BRIEF: Could you copy exactly the lines from the start of the records through the one containing "ATOM 32 N N", both included, and leave out the pictures?

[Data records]
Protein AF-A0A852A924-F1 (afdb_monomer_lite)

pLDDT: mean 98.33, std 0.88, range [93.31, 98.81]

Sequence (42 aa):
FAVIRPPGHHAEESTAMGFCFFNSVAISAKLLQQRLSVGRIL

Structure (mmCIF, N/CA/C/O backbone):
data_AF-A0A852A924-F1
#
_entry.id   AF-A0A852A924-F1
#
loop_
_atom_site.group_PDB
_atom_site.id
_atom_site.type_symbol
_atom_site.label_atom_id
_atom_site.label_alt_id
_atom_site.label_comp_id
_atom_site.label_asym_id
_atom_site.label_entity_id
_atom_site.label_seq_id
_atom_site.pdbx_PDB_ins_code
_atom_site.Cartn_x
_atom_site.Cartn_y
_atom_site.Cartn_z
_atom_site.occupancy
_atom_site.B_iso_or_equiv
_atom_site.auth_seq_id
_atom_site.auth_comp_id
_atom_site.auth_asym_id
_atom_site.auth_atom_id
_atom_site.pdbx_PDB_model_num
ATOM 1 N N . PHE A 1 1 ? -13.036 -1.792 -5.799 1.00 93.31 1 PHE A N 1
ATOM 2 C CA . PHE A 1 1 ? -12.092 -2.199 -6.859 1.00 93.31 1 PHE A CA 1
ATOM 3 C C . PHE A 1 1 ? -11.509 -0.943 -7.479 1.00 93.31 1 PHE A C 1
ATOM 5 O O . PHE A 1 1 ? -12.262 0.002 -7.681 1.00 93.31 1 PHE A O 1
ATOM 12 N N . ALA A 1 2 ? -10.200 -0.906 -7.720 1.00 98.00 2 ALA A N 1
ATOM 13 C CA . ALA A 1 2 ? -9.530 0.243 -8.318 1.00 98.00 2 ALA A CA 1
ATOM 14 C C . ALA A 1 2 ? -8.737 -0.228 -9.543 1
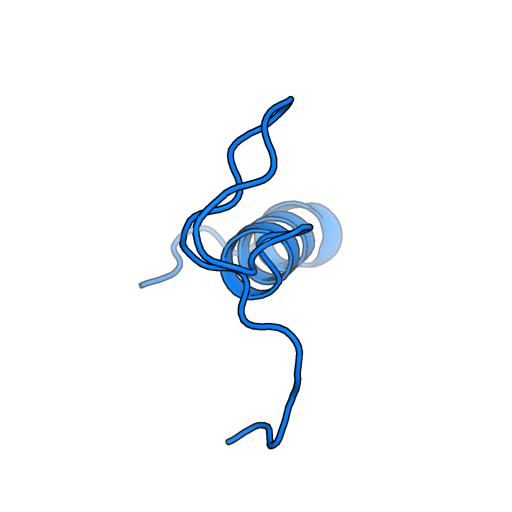.00 98.00 2 ALA A C 1
ATOM 16 O O . ALA A 1 2 ? -7.870 -1.089 -9.417 1.00 98.00 2 ALA A O 1
ATOM 17 N N . VAL A 1 3 ? -9.045 0.319 -10.721 1.00 98.12 3 VAL A N 1
ATOM 18 C CA . VAL A 1 3 ? -8.298 0.049 -11.959 1.00 98.12 3 VAL A CA 1
ATOM 19 C C . VAL A 1 3 ? -7.122 1.014 -12.006 1.00 98.12 3 VAL A C 1
ATOM 21 O O . VAL A 1 3 ? -7.269 2.155 -12.439 1.00 98.12 3 VAL A O 1
ATOM 24 N N . ILE A 1 4 ? -5.971 0.583 -11.492 1.00 98.31 4 ILE A N 1
ATOM 25 C CA . ILE A 1 4 ? -4.796 1.443 -11.317 1.00 98.31 4 ILE A CA 1
ATOM 26 C C . ILE A 1 4 ? -3.528 0.812 -11.889 1.00 98.31 4 ILE A C 1
ATOM 28 O O . ILE A 1 4 ? -3.389 -0.408 -11.961 1.00 98.31 4 ILE A O 1
ATOM 32 N N . ARG A 1 5 ? -2.600 1.683 -12.293 1.00 98.31 5 ARG A N 1
ATOM 33 C CA . ARG A 1 5 ? -1.233 1.359 -12.714 1.00 98.31 5 ARG A CA 1
ATOM 34 C C . ARG A 1 5 ? -0.291 2.524 -12.373 1.00 98.31 5 ARG A C 1
ATOM 36 O O . ARG A 1 5 ? -0.761 3.664 -12.379 1.00 98.31 5 ARG A O 1
ATOM 43 N N . PRO A 1 6 ? 1.023 2.295 -12.195 1.00 98.12 6 PRO A N 1
ATOM 44 C CA . PRO A 1 6 ? 1.715 0.995 -12.094 1.00 98.12 6 PRO A CA 1
ATOM 45 C C . PRO A 1 6 ? 1.304 0.189 -10.837 1.00 98.12 6 PRO A C 1
ATOM 47 O O . PRO A 1 6 ? 0.573 0.730 -10.006 1.00 98.12 6 PRO A O 1
ATOM 50 N N . PRO A 1 7 ? 1.707 -1.094 -10.686 1.00 98.62 7 PRO A N 1
ATOM 51 C CA . PRO A 1 7 ? 1.528 -1.817 -9.422 1.00 98.62 7 PRO A CA 1
ATOM 52 C C . PRO A 1 7 ? 2.351 -1.170 -8.293 1.00 98.62 7 PRO A C 1
ATOM 54 O O . PRO A 1 7 ? 3.184 -0.298 -8.537 1.00 98.62 7 PRO A O 1
ATOM 57 N N . GLY A 1 8 ? 2.117 -1.599 -7.047 1.00 98.75 8 GLY A N 1
ATOM 58 C CA . GLY A 1 8 ? 2.798 -1.022 -5.879 1.00 98.75 8 GLY A CA 1
ATOM 59 C C . GLY A 1 8 ? 3.381 -2.004 -4.860 1.00 98.75 8 GLY A C 1
ATOM 60 O O . G
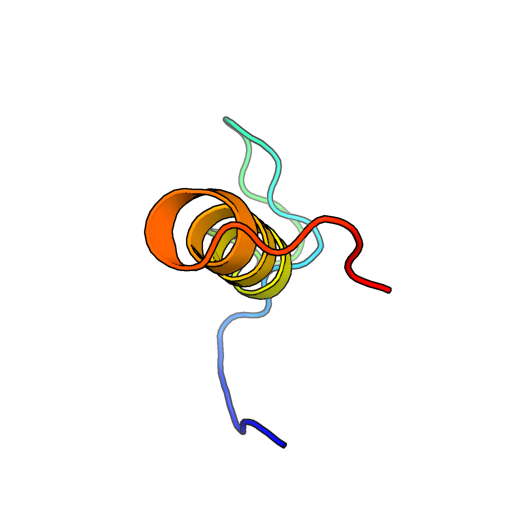LY A 1 8 ? 4.261 -1.623 -4.100 1.00 98.75 8 GLY A O 1
ATOM 61 N N . HIS A 1 9 ? 2.934 -3.260 -4.822 1.00 98.62 9 HIS A N 1
ATOM 62 C CA . HIS A 1 9 ? 3.204 -4.175 -3.700 1.00 98.62 9 HIS A CA 1
ATOM 63 C C . HIS A 1 9 ? 4.664 -4.631 -3.513 1.00 98.62 9 HIS A C 1
ATOM 65 O O . HIS A 1 9 ? 4.973 -5.191 -2.467 1.00 98.62 9 HIS A O 1
ATOM 71 N N . HIS A 1 10 ? 5.549 -4.386 -4.483 1.00 98.62 10 HIS A N 1
ATOM 72 C CA . HIS A 1 10 ? 6.981 -4.692 -4.377 1.00 98.62 10 HIS A CA 1
ATOM 73 C C . 
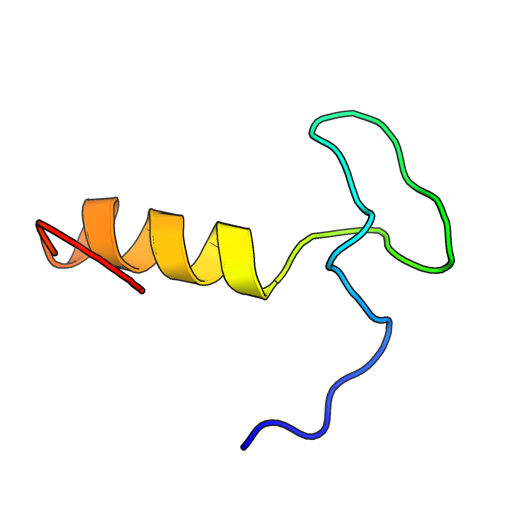HIS A 1 10 ? 7.847 -3.473 -4.036 1.00 98.62 10 HIS A C 1
ATOM 75 O O . HIS A 1 10 ? 9.046 -3.631 -3.845 1.00 98.62 10 HIS A O 1
ATOM 81 N N . ALA A 1 11 ? 7.279 -2.262 -4.002 1.00 98.81 11 ALA A N 1
ATOM 82 C CA . ALA A 1 11 ? 8.046 -1.071 -3.651 1.00 98.81 11 ALA A CA 1
ATOM 83 C C . ALA A 1 11 ? 8.366 -1.086 -2.150 1.00 98.81 11 ALA A C 1
ATOM 85 O O . ALA A 1 11 ? 7.450 -1.136 -1.321 1.00 98.81 11 ALA A O 1
ATOM 86 N N . GLU A 1 12 ? 9.654 -1.033 -1.824 1.00 98.69 12 GLU A N 1
ATOM 87 C CA . GLU A 1 12 ? 10.150 -0.879 -0.455 1.00 98.69 12 GLU A CA 1
ATOM 88 C C . GLU A 1 12 ? 10.256 0.613 -0.093 1.00 98.69 12 GLU A C 1
ATOM 90 O O . GLU A 1 12 ? 9.906 1.485 -0.886 1.00 98.69 12 GLU A O 1
ATOM 95 N N . GLU A 1 13 ? 10.739 0.933 1.110 1.00 98.50 13 GLU A N 1
ATOM 96 C CA . GLU A 1 13 ? 10.856 2.321 1.582 1.00 98.50 13 GLU A CA 1
ATOM 97 C C . GLU A 1 13 ? 11.754 3.186 0.681 1.00 98.50 13 GLU A C 1
ATOM 99 O O . GLU A 1 13 ? 11.415 4.331 0.392 1.00 98.50 13 GLU A O 1
ATOM 104 N N . SER A 1 14 ? 12.891 2.642 0.234 1.00 98.50 14 SER A N 1
ATOM 105 C CA . SER A 1 14 ? 13.894 3.364 -0.569 1.00 98.50 14 SER A CA 1
ATOM 106 C C . SER A 1 14 ? 14.289 2.636 -1.863 1.00 98.50 14 SER A C 1
ATOM 108 O O . SER A 1 14 ? 15.275 3.010 -2.496 1.00 98.50 14 SER A O 1
ATOM 110 N N . THR A 1 15 ? 13.525 1.618 -2.278 1.00 98.62 15 THR A N 1
ATOM 111 C CA . THR A 1 15 ? 13.841 0.778 -3.447 1.00 98.62 15 THR A CA 1
ATOM 112 C C . THR A 1 15 ? 12.611 0.571 -4.329 1.00 98.62 15 THR A C 1
ATOM 114 O O . THR A 1 15 ? 11.588 0.055 -3.878 1.00 98.62 15 THR A O 1
ATOM 117 N N . ALA A 1 16 ? 12.729 0.917 -5.614 1.00 98.62 16 ALA A N 1
ATOM 118 C CA . ALA A 1 16 ? 11.747 0.571 -6.641 1.00 98.62 16 ALA A CA 1
ATOM 119 C C . ALA A 1 16 ? 12.152 -0.732 -7.351 1.00 98.62 16 ALA A C 1
ATOM 121 O O . ALA A 1 16 ? 13.299 -0.880 -7.775 1.00 98.62 16 ALA A O 1
ATOM 122 N N . MET A 1 17 ? 11.216
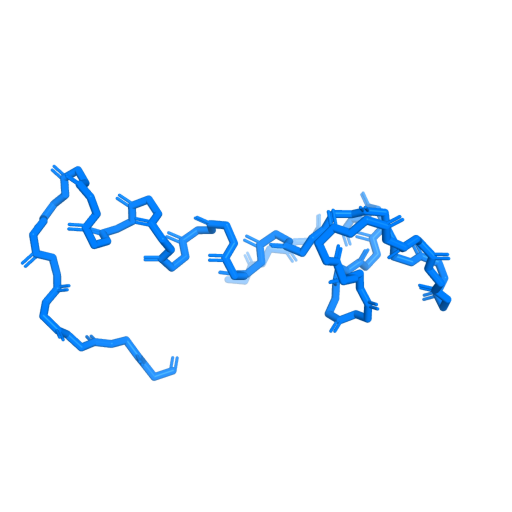 -1.670 -7.514 1.00 98.62 17 MET A N 1
ATOM 123 C CA . MET A 1 17 ? 11.451 -2.952 -8.192 1.00 98.62 17 MET A CA 1
ATOM 124 C C . MET A 1 17 ? 10.143 -3.580 -8.684 1.00 98.62 17 MET A C 1
ATOM 126 O O . MET A 1 17 ? 9.059 -3.199 -8.249 1.00 98.62 17 MET A O 1
ATOM 130 N N . GLY A 1 18 ? 10.221 -4.536 -9.617 1.00 98.44 18 GLY A N 1
ATOM 131 C CA . GLY A 1 18 ? 9.039 -5.265 -10.103 1.00 98.44 18 GLY A CA 1
ATOM 132 C C . GLY A 1 18 ? 7.937 -4.348 -10.652 1.00 98.44 18 GLY A C 1
ATOM 133 O O . GLY A 1 18 ? 6.763 -4.546 -10.353 1.00 98.44 18 GLY A O 1
ATOM 134 N N . PHE A 1 19 ? 8.321 -3.296 -11.386 1.00 98.62 19 PHE A N 1
ATOM 135 C CA . PHE A 1 19 ? 7.439 -2.226 -11.889 1.00 98.62 19 PHE A CA 1
ATOM 136 C C . PHE A 1 19 ? 6.734 -1.382 -10.810 1.00 98.62 19 PHE A C 1
ATOM 138 O O . PHE A 1 19 ? 5.914 -0.531 -11.152 1.00 98.62 19 PHE A O 1
ATOM 145 N N . CYS A 1 20 ? 7.049 -1.586 -9.530 1.00 98.81 20 CYS A N 1
ATOM 146 C CA . CYS A 1 20 ? 6.473 -0.861 -8.406 1.00 98.81 20 CYS A CA 1
ATOM 147 C C . CYS A 1 20 ? 7.390 0.290 -7.981 1.00 98.81 20 CYS A C 1
ATOM 149 O O . CYS A 1 20 ? 8.550 0.069 -7.641 1.00 98.81 20 CYS A O 1
ATOM 151 N N . PHE A 1 21 ? 6.844 1.507 -7.961 1.00 98.62 21 PHE A N 1
ATOM 152 C CA . PHE A 1 21 ? 7.550 2.709 -7.495 1.00 98.62 21 PHE A CA 1
ATOM 153 C C . PHE A 1 21 ? 7.069 3.160 -6.114 1.00 98.62 21 PHE A C 1
ATOM 155 O O . PHE A 1 21 ? 7.872 3.569 -5.287 1.00 98.62 21 PHE A O 1
ATOM 162 N N . PHE A 1 22 ? 5.762 3.048 -5.855 1.00 98.69 22 PHE A N 1
ATOM 163 C CA . PHE A 1 22 ? 5.147 3.365 -4.568 1.00 98.69 22 PHE A CA 1
ATOM 164 C C . PHE A 1 22 ? 4.112 2.306 -4.206 1.00 98.69 22 PHE A C 1
ATOM 166 O O . PHE A 1 22
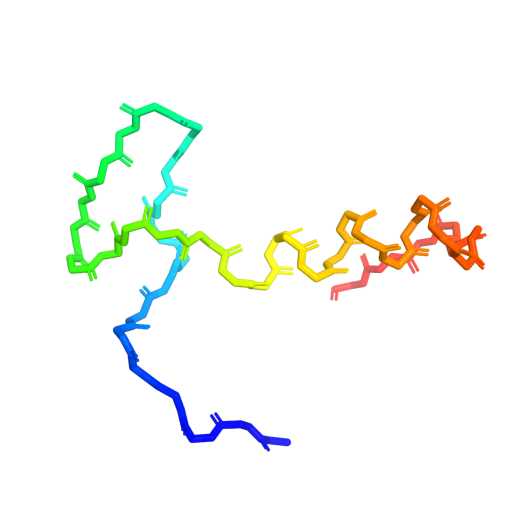 ? 3.304 1.906 -5.047 1.00 98.69 22 PHE A O 1
ATOM 173 N N . ASN A 1 23 ? 4.084 1.891 -2.941 1.00 98.75 23 ASN A N 1
ATOM 174 C CA . ASN A 1 23 ? 3.130 0.898 -2.464 1.00 98.75 23 ASN A CA 1
ATOM 175 C C . ASN A 1 23 ? 1.792 1.548 -2.083 1.00 98.75 23 ASN A C 1
ATOM 177 O O . ASN A 1 23 ? 1.557 1.890 -0.925 1.00 98.75 23 ASN A O 1
ATOM 181 N N . SER A 1 24 ? 0.907 1.728 -3.070 1.00 98.81 24 SER A N 1
ATOM 182 C CA . SER A 1 24 ? -0.384 2.407 -2.884 1.00 98.81 24 SER A CA 1
ATOM 183 C C . SER A 1 24 ? -1.226 1.810 -1.751 1.00 98.81 24 SER A C 1
ATOM 185 O O . SER A 1 24 ? -1.796 2.566 -0.972 1.00 98.81 24 SER A O 1
ATOM 187 N N . VAL A 1 25 ? -1.267 0.478 -1.615 1.00 98.69 25 VAL A N 1
ATOM 188 C CA . VAL A 1 25 ? -2.046 -0.201 -0.562 1.00 98.69 25 VAL A CA 1
ATOM 189 C C . VAL A 1 25 ? -1.466 0.093 0.823 1.00 98.69 25 VAL A C 1
ATOM 191 O O . VAL A 1 25 ? -2.208 0.484 1.725 1.00 98.69 25 VAL A O 1
ATOM 194 N N . ALA A 1 26 ? -0.145 -0.018 0.986 1.00 98.69 26 ALA A N 1
ATOM 195 C CA . ALA A 1 26 ? 0.515 0.281 2.257 1.00 98.69 26 ALA A CA 1
ATOM 196 C C . ALA A 1 26 ? 0.370 1.762 2.653 1.00 98.69 26 ALA A C 1
ATOM 198 O O . ALA A 1 26 ? 0.075 2.070 3.811 1.00 98.69 26 ALA A O 1
ATOM 199 N N . ILE A 1 27 ? 0.503 2.683 1.691 1.00 98.69 27 ILE A N 1
ATOM 200 C CA . ILE A 1 27 ? 0.302 4.124 1.914 1.00 98.69 27 ILE A CA 1
ATOM 201 C C . ILE A 1 27 ? -1.137 4.399 2.365 1.00 98.69 27 ILE A C 1
ATOM 203 O O . ILE A 1 27 ? -1.347 5.110 3.350 1.00 98.69 27 ILE A O 1
ATOM 207 N N . SER A 1 28 ? -2.136 3.818 1.693 1.00 98.69 28 SER A N 1
ATOM 208 C CA . SER A 1 28 ? -3.539 3.951 2.097 1.00 98.69 28 SER A CA 1
ATOM 209 C C . SER A 1 28 ? -3.773 3.423 3.512 1.00 98.69 28 SER A C 1
ATOM 211 O O . SER A 1 28 ? -4.381 4.126 4.319 1.00 98.69 28 SER A O 1
ATOM 213 N N . ALA A 1 29 ? -3.242 2.244 3.851 1.00 98.75 29 ALA A N 1
ATOM 214 C CA . ALA A 1 29 ? -3.353 1.695 5.199 1.00 98.75 29 ALA A CA 1
ATOM 215 C C . ALA A 1 29 ? -2.758 2.647 6.255 1.00 98.75 29 ALA A C 1
ATOM 217 O O . ALA A 1 29 ? -3.385 2.913 7.284 1.00 98.75 29 ALA A O 1
ATOM 218 N N . LYS A 1 30 ? -1.594 3.248 5.975 1.00 98.62 30 LYS A N 1
ATOM 219 C CA . LYS A 1 30 ? -0.958 4.206 6.889 1.00 98.62 30 LYS A CA 1
ATOM 220 C C . LYS A 1 30 ? -1.772 5.490 7.058 1.00 98.62 30 LYS A C 1
ATOM 222 O O . LYS A 1 30 ? -1.918 5.976 8.180 1.00 98.62 30 LYS A O 1
ATOM 227 N N . LEU A 1 31 ? -2.337 6.017 5.972 1.00 98.81 31 LEU A N 1
ATOM 228 C CA . LEU A 1 31 ? -3.198 7.202 6.018 1.00 98.81 31 LEU A CA 1
ATOM 229 C C . LEU A 1 31 ? -4.474 6.953 6.830 1.00 98.81 31 LEU A C 1
ATOM 231 O O . LEU A 1 31 ? -4.881 7.833 7.587 1.00 98.81 31 LEU A O 1
ATOM 235 N N . LEU A 1 32 ? -5.076 5.764 6.721 1.00 98.81 32 LEU A N 1
ATOM 236 C CA . LEU A 1 32 ? -6.241 5.377 7.524 1.00 98.81 32 LEU A CA 1
ATOM 237 C C . LEU A 1 32 ? -5.911 5.348 9.022 1.00 98.81 32 LEU A C 1
ATOM 239 O O . LEU A 1 32 ? -6.660 5.897 9.829 1.00 98.81 32 LEU A O 1
ATOM 243 N N . GLN A 1 33 ? -4.766 4.775 9.396 1.00 98.62 33 GLN A N 1
ATOM 244 C CA . GLN A 1 33 ? -4.302 4.784 10.786 1.00 98.62 33 GLN A CA 1
ATOM 245 C C . GLN A 1 33 ? -4.066 6.213 11.300 1.00 98.62 33 GLN A C 1
ATOM 247 O O . GLN A 1 33 ? -4.506 6.553 12.392 1.00 98.62 33 GLN A O 1
ATOM 252 N N . GLN A 1 34 ? -3.388 7.058 10.516 1.00 98.56 34 GLN A N 1
ATOM 253 C CA . GLN A 1 34 ? -2.966 8.397 10.949 1.00 98.56 34 GLN A CA 1
ATOM 254 C C . GLN A 1 34 ? -4.100 9.421 10.996 1.00 98.56 34 GLN A C 1
ATOM 256 O O . GLN A 1 34 ? -4.114 10.272 11.880 1.00 98.56 34 GLN A O 1
ATOM 261 N N . ARG A 1 35 ? -5.012 9.392 10.019 1.00 98.69 35 ARG A N 1
ATOM 262 C CA . ARG A 1 35 ? -6.037 10.437 9.861 1.00 98.69 35 ARG A CA 1
ATOM 263 C C . ARG A 1 35 ? -7.386 10.047 10.441 1.00 98.69 35 ARG A C 1
ATOM 265 O O . ARG A 1 35 ? -8.161 10.931 10.781 1.00 98.69 35 ARG A O 1
ATOM 27
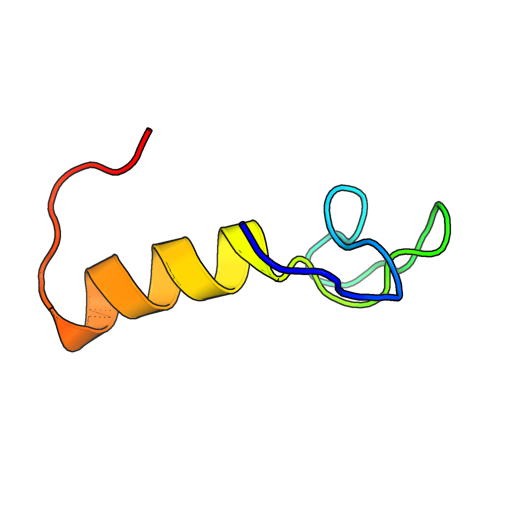2 N N . LEU A 1 36 ? -7.670 8.748 10.519 1.00 98.44 36 LEU A N 1
ATOM 273 C CA . LEU A 1 36 ? -8.966 8.222 10.949 1.00 98.44 36 LEU A CA 1
ATOM 274 C C . LEU A 1 36 ? -8.854 7.309 12.179 1.00 98.44 36 LEU A C 1
ATOM 276 O O . LEU A 1 36 ? -9.845 6.698 12.566 1.00 98.44 36 LEU A O 1
ATOM 280 N N . SER A 1 37 ? -7.665 7.201 12.787 1.00 97.75 37 SER A N 1
ATOM 281 C CA . SER A 1 37 ? -7.413 6.403 13.996 1.00 97.75 37 SER A CA 1
ATOM 282 C C . SER A 1 37 ? -7.854 4.936 13.877 1.00 97.75 37 SER A C 1
ATOM 284 O O . SER A 1 37 ? -8.299 4.325 14.849 1.00 97.75 37 SER A O 1
ATOM 286 N N . VAL A 1 38 ? -7.741 4.349 12.679 1.00 98.50 38 VAL A N 1
ATOM 287 C CA . VAL A 1 38 ? -8.102 2.942 12.443 1.00 98.50 38 VAL A CA 1
ATOM 288 C C . VAL A 1 38 ? -7.111 2.021 13.162 1.00 98.50 38 VAL A C 1
ATOM 290 O O . VAL A 1 38 ? -5.922 2.029 12.860 1.00 98.50 38 VAL A O 1
ATOM 293 N N . GLY A 1 39 ? -7.599 1.201 14.098 1.00 97.38 39 GLY A N 1
ATOM 294 C CA . GLY A 1 39 ? -6.746 0.361 14.952 1.00 97.38 39 GLY A CA 1
ATOM 295 C C . GLY A 1 39 ? -6.195 -0.913 14.297 1.00 97.38 39 GLY A C 1
ATOM 296 O O . GLY A 1 39 ? -5.130 -1.390 14.685 1.00 97.38 39 GLY A O 1
ATOM 297 N N . ARG A 1 40 ? -6.889 -1.485 13.305 1.00 97.88 40 ARG A N 1
ATOM 298 C CA . ARG A 1 40 ? -6.450 -2.692 12.580 1.00 97.88 40 ARG A CA 1
ATOM 299 C C . ARG A 1 40 ? -6.966 -2.669 11.141 1.00 97.88 40 ARG A C 1
ATOM 301 O O . ARG A 1 40 ? -8.116 -2.312 10.913 1.00 97.88 40 ARG A O 1
ATOM 308 N N . ILE A 1 41 ? -6.110 -3.057 10.199 1.00 97.62 41 ILE A N 1
ATOM 309 C CA . ILE A 1 41 ? -6.381 -3.149 8.757 1.00 97.62 41 ILE A CA 1
ATOM 310 C C . ILE A 1 41 ? -5.890 -4.533 8.319 1.00 97.62 41 ILE A C 1
ATOM 312 O O . ILE A 1 41 ? -4.809 -4.936 8.752 1.00 97.62 41 ILE A O 1
ATOM 316 N N . LEU A 1 42 ? -6.713 -5.262 7.558 1.00 96.94 42 LEU A N 1
ATOM 317 C CA . LEU A 1 42 ? -6.402 -6.588 7.009 1.00 96.94 42 LEU A CA 1
ATOM 318 C C . LEU A 1 42 ? -5.833 -6.460 5.595 1.00 96.94 42 LEU A C 1
ATOM 320 O O . LEU A 1 42 ? -6.385 -5.634 4.832 1.00 96.94 42 LEU A O 1
#

Foldseek 3Di:
DDPDDDAAPPDDPPDDDPRHPHHPVVVVVVCCCPPVVDPDDD

Radius of gyration: 11.55 Å; chains: 1; bounding box: 26×17×28 Å

Secondary structure (DSSP, 8-state):
----SS--TT--SS--BTTBSS-HHHHHHHHHHHHH------

InterPro domains:
  IPR023696 Ureohydrolase domain superfamily [SSF52768] (1-42)
  IPR023801 Histone deacetylase domain [PF00850] (1-42)
  IPR037138 Histone deacetylase domain superfamily [G3DSA:3.40.800.20] (1-42)

Organism: Calcarius ornatus (NCBI:txid198940)

TASK SOLUTION:
Protein AF-A0A852A924-F1 (afdb_monomer_lite)

pLDDT: mean 98.33, std 0.88, range [93.31, 98.81]

Sequence (42 aa):
FAVIRPPGHHAEESTAMGFCFFNSVAISAKLLQQRLSVGRIL

Structure (mmCIF, N/CA/C/O backbone):
data_AF-A0A852A924-F1
#
_entry.id   AF-A0A852A924-F1
#
loop_
_atom_site.group_PDB
_atom_site.id
_atom_site.type_symbol
_atom_site.label_atom_id
_atom_site.label_alt_id
_atom_site.label_comp_id
_atom_site.label_asym_id
_atom_site.label_entity_id
_atom_site.label_seq_id
_atom_site.pdbx_PDB_ins_code
_atom_site.Cartn_x
_atom_site.Cartn_y
_atom_site.Cartn_z
_atom_site.occupancy
_atom_site.B_iso_or_equiv
_atom_site.auth_seq_id
_atom_site.auth_comp_id
_atom_site.auth_asym_id
_atom_site.auth_atom_id
_atom_site.pdbx_PDB_model_num
ATOM 1 N N . PHE A 1 1 ? -13.036 -1.792 -5.799 1.00 93.31 1 PHE A N 1
ATOM 2 C CA . PHE A 1 1 ? -12.092 -2.199 -6.859 1.00 93.31 1 PHE A CA 1
ATOM 3 C C . PHE A 1 1 ? -11.509 -0.943 -7.479 1.00 93.31 1 PHE A C 1
ATOM 5 O O . PHE A 1 1 ? -12.262 0.002 -7.681 1.00 93.31 1 PHE A O 1
ATOM 12 N N . ALA A 1 2 ? -10.200 -0.906 -7.720 1.00 98.00 2 ALA A N 1
ATOM 13 C CA . ALA A 1 2 ? -9.530 0.243 -8.318 1.00 98.00 2 ALA A CA 1
ATOM 14 C C . ALA A 1 2 ? -8.737 -0.228 -9.543 1
.00 98.00 2 ALA A C 1
ATOM 16 O O . ALA A 1 2 ? -7.870 -1.089 -9.417 1.00 98.00 2 ALA A O 1
ATOM 17 N N . VAL A 1 3 ? -9.045 0.319 -10.721 1.00 98.12 3 VAL A N 1
ATOM 18 C CA . VAL A 1 3 ? -8.298 0.049 -11.959 1.00 98.12 3 VAL A CA 1
ATOM 19 C C . VAL A 1 3 ? -7.122 1.014 -12.006 1.00 98.12 3 VAL A C 1
ATOM 21 O O . VAL A 1 3 ? -7.269 2.155 -12.439 1.00 98.12 3 VAL A O 1
ATOM 24 N N . ILE A 1 4 ? -5.971 0.583 -11.492 1.00 98.31 4 ILE A N 1
ATOM 25 C CA . ILE A 1 4 ? -4.796 1.443 -11.317 1.00 98.31 4 ILE A CA 1
ATOM 26 C C . ILE A 1 4 ? -3.528 0.812 -11.889 1.00 98.31 4 ILE A C 1
ATOM 28 O O . ILE A 1 4 ? -3.389 -0.408 -11.961 1.00 98.31 4 ILE A O 1
ATOM 32 N N . ARG A 1 5 ? -2.600 1.683 -12.293 1.00 98.31 5 ARG A N 1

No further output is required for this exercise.